[[ INFORMATION open ]]
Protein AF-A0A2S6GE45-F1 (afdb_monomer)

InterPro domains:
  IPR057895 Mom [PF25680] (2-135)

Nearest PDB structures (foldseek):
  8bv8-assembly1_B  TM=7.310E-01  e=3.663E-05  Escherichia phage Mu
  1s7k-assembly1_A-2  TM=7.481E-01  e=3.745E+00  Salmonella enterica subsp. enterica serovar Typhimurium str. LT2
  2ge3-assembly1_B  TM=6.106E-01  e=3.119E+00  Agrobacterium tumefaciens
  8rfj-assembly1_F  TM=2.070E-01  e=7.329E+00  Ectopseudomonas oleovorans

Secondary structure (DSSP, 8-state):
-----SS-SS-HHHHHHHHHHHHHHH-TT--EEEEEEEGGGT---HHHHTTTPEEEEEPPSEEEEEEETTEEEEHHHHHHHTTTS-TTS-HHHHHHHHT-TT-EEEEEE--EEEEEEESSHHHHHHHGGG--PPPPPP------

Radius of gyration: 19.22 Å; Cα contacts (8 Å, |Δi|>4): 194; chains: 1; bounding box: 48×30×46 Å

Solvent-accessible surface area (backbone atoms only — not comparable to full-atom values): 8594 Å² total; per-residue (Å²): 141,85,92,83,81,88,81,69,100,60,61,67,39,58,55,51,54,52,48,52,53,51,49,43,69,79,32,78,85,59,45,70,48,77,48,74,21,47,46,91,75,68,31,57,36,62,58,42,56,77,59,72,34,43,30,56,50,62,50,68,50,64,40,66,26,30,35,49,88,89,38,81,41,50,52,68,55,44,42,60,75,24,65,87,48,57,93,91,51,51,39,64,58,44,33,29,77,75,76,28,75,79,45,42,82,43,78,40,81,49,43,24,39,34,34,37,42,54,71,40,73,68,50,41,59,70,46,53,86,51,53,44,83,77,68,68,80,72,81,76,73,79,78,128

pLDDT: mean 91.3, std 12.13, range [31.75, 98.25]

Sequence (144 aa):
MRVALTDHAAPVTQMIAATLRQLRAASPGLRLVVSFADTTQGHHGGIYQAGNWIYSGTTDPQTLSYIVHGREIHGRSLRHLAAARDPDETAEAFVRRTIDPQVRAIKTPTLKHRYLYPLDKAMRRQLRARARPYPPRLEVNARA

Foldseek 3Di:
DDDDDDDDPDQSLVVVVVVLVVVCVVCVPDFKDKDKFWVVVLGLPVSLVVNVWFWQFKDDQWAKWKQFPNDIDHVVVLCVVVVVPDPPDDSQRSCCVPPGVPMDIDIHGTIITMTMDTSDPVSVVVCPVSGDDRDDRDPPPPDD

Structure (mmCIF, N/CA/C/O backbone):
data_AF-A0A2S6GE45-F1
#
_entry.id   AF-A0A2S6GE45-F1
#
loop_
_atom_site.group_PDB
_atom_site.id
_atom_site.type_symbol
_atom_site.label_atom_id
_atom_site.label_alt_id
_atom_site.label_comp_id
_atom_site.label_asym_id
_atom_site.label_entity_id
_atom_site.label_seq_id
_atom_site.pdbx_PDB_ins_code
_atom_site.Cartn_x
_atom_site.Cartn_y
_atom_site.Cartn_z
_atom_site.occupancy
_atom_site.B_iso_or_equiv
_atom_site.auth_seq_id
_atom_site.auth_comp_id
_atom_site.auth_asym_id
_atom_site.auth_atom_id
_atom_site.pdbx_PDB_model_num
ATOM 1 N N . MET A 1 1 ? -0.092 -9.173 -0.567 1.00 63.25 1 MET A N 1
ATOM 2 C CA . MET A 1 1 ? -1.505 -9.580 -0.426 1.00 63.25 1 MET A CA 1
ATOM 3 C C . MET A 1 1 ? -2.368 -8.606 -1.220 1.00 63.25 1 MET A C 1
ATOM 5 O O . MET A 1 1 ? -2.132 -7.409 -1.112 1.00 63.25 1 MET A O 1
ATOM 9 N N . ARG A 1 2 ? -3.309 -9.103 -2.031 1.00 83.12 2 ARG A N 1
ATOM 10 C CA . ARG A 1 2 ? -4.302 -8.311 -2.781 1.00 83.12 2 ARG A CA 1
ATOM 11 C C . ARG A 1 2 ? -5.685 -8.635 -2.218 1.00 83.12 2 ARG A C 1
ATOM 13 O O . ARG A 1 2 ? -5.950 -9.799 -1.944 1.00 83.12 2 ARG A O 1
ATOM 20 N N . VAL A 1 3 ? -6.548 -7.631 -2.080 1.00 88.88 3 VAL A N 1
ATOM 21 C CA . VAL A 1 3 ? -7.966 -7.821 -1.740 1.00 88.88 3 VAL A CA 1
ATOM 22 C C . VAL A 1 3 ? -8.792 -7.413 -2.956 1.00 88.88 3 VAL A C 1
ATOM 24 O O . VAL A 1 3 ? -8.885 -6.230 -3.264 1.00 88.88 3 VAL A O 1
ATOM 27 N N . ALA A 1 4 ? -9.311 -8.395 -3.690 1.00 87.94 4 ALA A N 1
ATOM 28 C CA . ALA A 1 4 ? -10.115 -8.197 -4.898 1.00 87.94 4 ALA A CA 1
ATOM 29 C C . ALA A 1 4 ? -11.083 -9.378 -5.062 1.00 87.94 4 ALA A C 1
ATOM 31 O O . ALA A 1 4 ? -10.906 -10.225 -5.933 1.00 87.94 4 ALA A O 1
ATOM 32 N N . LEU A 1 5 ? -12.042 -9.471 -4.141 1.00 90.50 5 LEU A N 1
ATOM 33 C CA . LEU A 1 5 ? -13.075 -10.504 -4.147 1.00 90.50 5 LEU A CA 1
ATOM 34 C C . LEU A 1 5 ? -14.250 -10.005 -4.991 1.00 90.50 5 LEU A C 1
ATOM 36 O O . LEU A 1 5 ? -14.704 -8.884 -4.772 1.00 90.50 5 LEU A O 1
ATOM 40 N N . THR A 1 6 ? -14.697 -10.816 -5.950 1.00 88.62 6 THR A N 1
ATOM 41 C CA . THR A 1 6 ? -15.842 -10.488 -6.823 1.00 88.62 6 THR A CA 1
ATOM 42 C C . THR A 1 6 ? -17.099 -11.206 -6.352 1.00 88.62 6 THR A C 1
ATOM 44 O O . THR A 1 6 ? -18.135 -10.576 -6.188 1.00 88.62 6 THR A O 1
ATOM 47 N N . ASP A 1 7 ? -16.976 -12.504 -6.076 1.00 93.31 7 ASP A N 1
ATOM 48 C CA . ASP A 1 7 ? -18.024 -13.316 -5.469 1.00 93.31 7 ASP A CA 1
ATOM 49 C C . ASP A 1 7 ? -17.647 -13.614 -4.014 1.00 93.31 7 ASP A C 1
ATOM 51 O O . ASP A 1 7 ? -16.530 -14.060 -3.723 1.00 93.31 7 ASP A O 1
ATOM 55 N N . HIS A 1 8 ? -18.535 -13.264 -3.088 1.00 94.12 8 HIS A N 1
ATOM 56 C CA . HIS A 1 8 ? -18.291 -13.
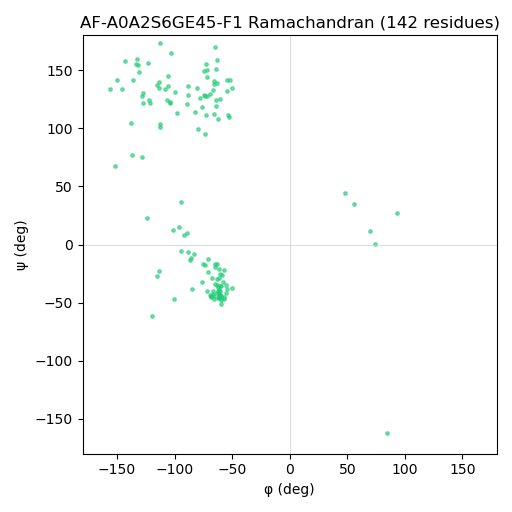385 -1.659 1.00 94.12 8 HIS A CA 1
ATOM 57 C C . HIS A 1 8 ? -19.601 -13.474 -0.864 1.00 94.12 8 HIS A C 1
ATOM 59 O O . HIS A 1 8 ? -20.502 -12.649 -1.005 1.00 94.12 8 HIS A O 1
ATOM 65 N N . ALA A 1 9 ? -19.664 -14.423 0.073 1.00 94.00 9 ALA A N 1
ATOM 66 C CA . ALA A 1 9 ? -20.846 -14.649 0.911 1.00 94.00 9 ALA A CA 1
ATOM 67 C C . ALA A 1 9 ? -21.104 -13.550 1.964 1.00 94.00 9 ALA A C 1
ATOM 69 O O . ALA A 1 9 ? -22.165 -13.513 2.580 1.00 94.00 9 ALA A O 1
ATOM 70 N N . ALA A 1 10 ? -20.135 -12.662 2.203 1.00 95.31 10 ALA A N 1
ATOM 71 C CA . ALA A 1 10 ? -20.253 -11.561 3.156 1.00 95.31 10 ALA A CA 1
ATOM 72 C C . ALA A 1 10 ? -19.530 -10.309 2.631 1.00 95.31 10 ALA A C 1
ATOM 74 O O . ALA A 1 10 ? -18.606 -10.438 1.825 1.00 95.31 10 ALA A O 1
ATOM 75 N N . PRO A 1 11 ? -19.881 -9.097 3.100 1.00 96.38 11 PRO A N 1
ATOM 76 C CA . PRO A 1 11 ? -19.184 -7.879 2.703 1.00 96.38 11 PRO A CA 1
ATOM 77 C C . PRO A 1 11 ? -17.671 -7.967 2.947 1.00 96.38 11 PRO A C 1
ATOM 79 O O . PRO A 1 11 ? -17.223 -8.295 4.049 1.00 96.38 11 PRO A O 1
ATOM 82 N N . VAL A 1 12 ? -16.860 -7.591 1.954 1.00 96.56 12 VAL A N 1
ATOM 83 C CA . VAL A 1 12 ? -15.385 -7.637 2.049 1.00 96.56 12 VAL A CA 1
ATOM 84 C C . VAL A 1 12 ? -14.860 -6.876 3.274 1.00 96.56 12 VAL A C 1
ATOM 86 O O . VAL A 1 12 ? -13.946 -7.337 3.958 1.00 96.56 12 VAL A O 1
ATOM 89 N N . THR A 1 13 ? -15.471 -5.740 3.622 1.00 97.06 13 THR A N 1
ATOM 90 C CA . THR A 1 13 ? -15.116 -4.961 4.820 1.00 97.06 13 THR A CA 1
ATOM 91 C C . THR A 1 13 ? -15.296 -5.757 6.120 1.00 97.06 13 THR A C 1
ATOM 93 O O . THR A 1 13 ? -14.466 -5.635 7.023 1.00 97.06 13 THR A O 1
ATOM 96 N N . GLN A 1 14 ? -16.312 -6.623 6.218 1.00 97.12 14 GLN A N 1
ATOM 97 C CA . GLN A 1 14 ? -16.517 -7.499 7.378 1.00 97.12 14 GLN A CA 1
ATOM 98 C C . GLN A 1 14 ? -15.394 -8.537 7.495 1.00 97.12 14 GLN A C 1
ATOM 100 O O . GLN A 1 14 ? -14.865 -8.756 8.588 1.00 97.12 14 GLN A O 1
ATOM 105 N N . MET A 1 15 ? -14.986 -9.136 6.373 1.00 96.81 15 MET A N 1
ATOM 106 C CA . MET A 1 15 ? -13.874 -10.093 6.326 1.00 96.81 15 MET A CA 1
ATOM 107 C C . MET A 1 15 ? -12.548 -9.432 6.733 1.00 96.81 15 MET A C 1
ATOM 109 O O . MET A 1 15 ? -11.783 -9.983 7.530 1.00 96.81 15 MET A O 1
ATOM 113 N N . ILE A 1 16 ? -12.303 -8.205 6.259 1.00 97.00 16 ILE A N 1
ATOM 114 C CA . ILE A 1 16 ? -11.147 -7.395 6.667 1.00 97.00 16 ILE A CA 1
ATOM 115 C C . ILE A 1 16 ? -11.188 -7.130 8.174 1.00 97.00 16 ILE A C 1
ATOM 117 O O . ILE A 1 16 ? -10.182 -7.320 8.853 1.00 97.00 16 ILE A O 1
ATOM 121 N N . ALA A 1 17 ? -12.339 -6.740 8.726 1.00 97.19 17 ALA A N 1
ATOM 122 C CA . ALA A 1 17 ? -12.475 -6.489 10.158 1.00 97.19 17 ALA A CA 1
ATOM 123 C C . ALA A 1 17 ? -12.179 -7.743 11.000 1.00 97.19 17 ALA A C 1
ATOM 125 O O . ALA A 1 17 ? -11.508 -7.644 12.029 1.00 97.19 17 ALA A O 1
ATOM 126 N N . ALA A 1 18 ? -12.631 -8.922 10.560 1.00 97.06 18 ALA A N 1
ATOM 127 C CA . ALA A 1 18 ? -12.295 -10.193 11.202 1.00 97.06 18 ALA A CA 1
ATOM 128 C C . 
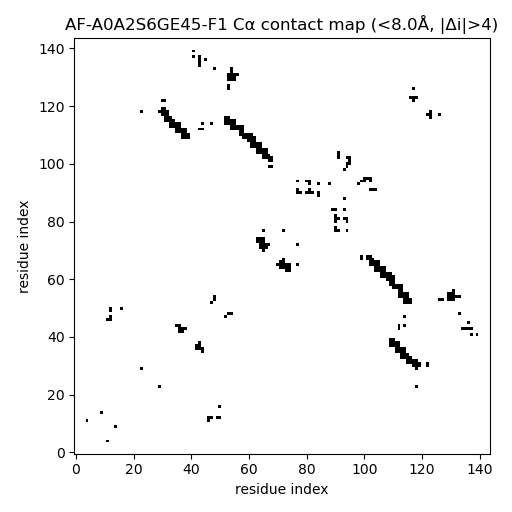ALA A 1 18 ? -10.787 -10.479 11.154 1.00 97.06 18 ALA A C 1
ATOM 130 O O . ALA A 1 18 ? -10.188 -10.785 12.186 1.00 97.06 18 ALA A O 1
ATOM 131 N N . THR A 1 19 ? -10.166 -10.279 9.992 1.00 96.31 19 THR A N 1
ATOM 132 C CA . THR A 1 19 ? -8.718 -10.453 9.797 1.00 96.31 19 THR A CA 1
ATOM 133 C C . THR A 1 19 ? -7.914 -9.520 10.702 1.00 96.31 19 THR A C 1
ATOM 135 O O . THR A 1 19 ? -6.966 -9.949 11.349 1.00 96.31 19 THR A O 1
ATOM 138 N N . LEU A 1 20 ? -8.313 -8.250 10.820 1.00 96.81 20 LEU A N 1
ATOM 139 C CA . LEU A 1 20 ? -7.639 -7.271 11.679 1.00 96.81 20 LEU A CA 1
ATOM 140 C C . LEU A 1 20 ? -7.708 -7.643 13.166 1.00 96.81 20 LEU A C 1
[[ INFORMATION closed ]]
INSTRUCTIONS FOR THE TASK: Set down, unchanged, only those lines above that fall between the line with "ATOM 72 C C" and the line with "ATOM 96 N N", the two end lines included.

RESPONSE TO THIS EXERCISE:
ATOM 72 C C . ALA A 1 10 ? -19.530 -10.309 2.631 1.00 95.31 10 ALA A C 1
ATOM 74 O O . ALA A 1 10 ? -18.606 -10.438 1.825 1.00 95.31 10 ALA A O 1
ATOM 75 N N . PRO A 1 11 ? -19.881 -9.097 3.100 1.00 96.38 11 PRO A N 1
ATOM 76 C CA . PRO A 1 11 ? -19.184 -7.879 2.703 1.00 96.38 11 PRO A CA 1
ATOM 77 C C . PRO A 1 11 ? -17.671 -7.967 2.947 1.00 96.38 11 PRO A C 1
ATOM 79 O O . PRO A 1 11 ? -17.223 -8.295 4.049 1.00 96.38 11 PRO A O 1
ATOM 82 N N . VAL A 1 12 ? -16.860 -7.591 1.954 1.00 96.56 12 VAL A N 1
ATOM 83 C CA . VAL A 1 12 ? -15.385 -7.637 2.049 1.00 96.56 12 VAL A CA 1
ATOM 84 C C . VAL A 1 12 ? -14.860 -6.876 3.274 1.00 96.56 12 VAL A C 1
ATOM 86 O O . VAL A 1 12 ? -13.946 -7.337 3.958 1.00 96.56 12 VAL A O 1
ATOM 89 N N . THR A 1 13 ? -15.471 -5.740 3.622 1.00 97.06 13 THR A N 1
ATOM 90 C CA . THR A 1 13 ? -15.116 -4.961 4.820 1.00 97.06 13 THR A CA 1
ATOM 91 C C . THR A 1 13 ? -15.296 -5.757 6.120 1.00 97.06 13 THR A C 1
ATOM 93 O O . THR A 1 13 ? -14.466 -5.635 7.023 1.00 97.06 13 THR A O 1
ATOM 96 N N . GLN A 1 14 ? -16.312 -6.623 6.218 1.00 97.12 14 GLN A N 1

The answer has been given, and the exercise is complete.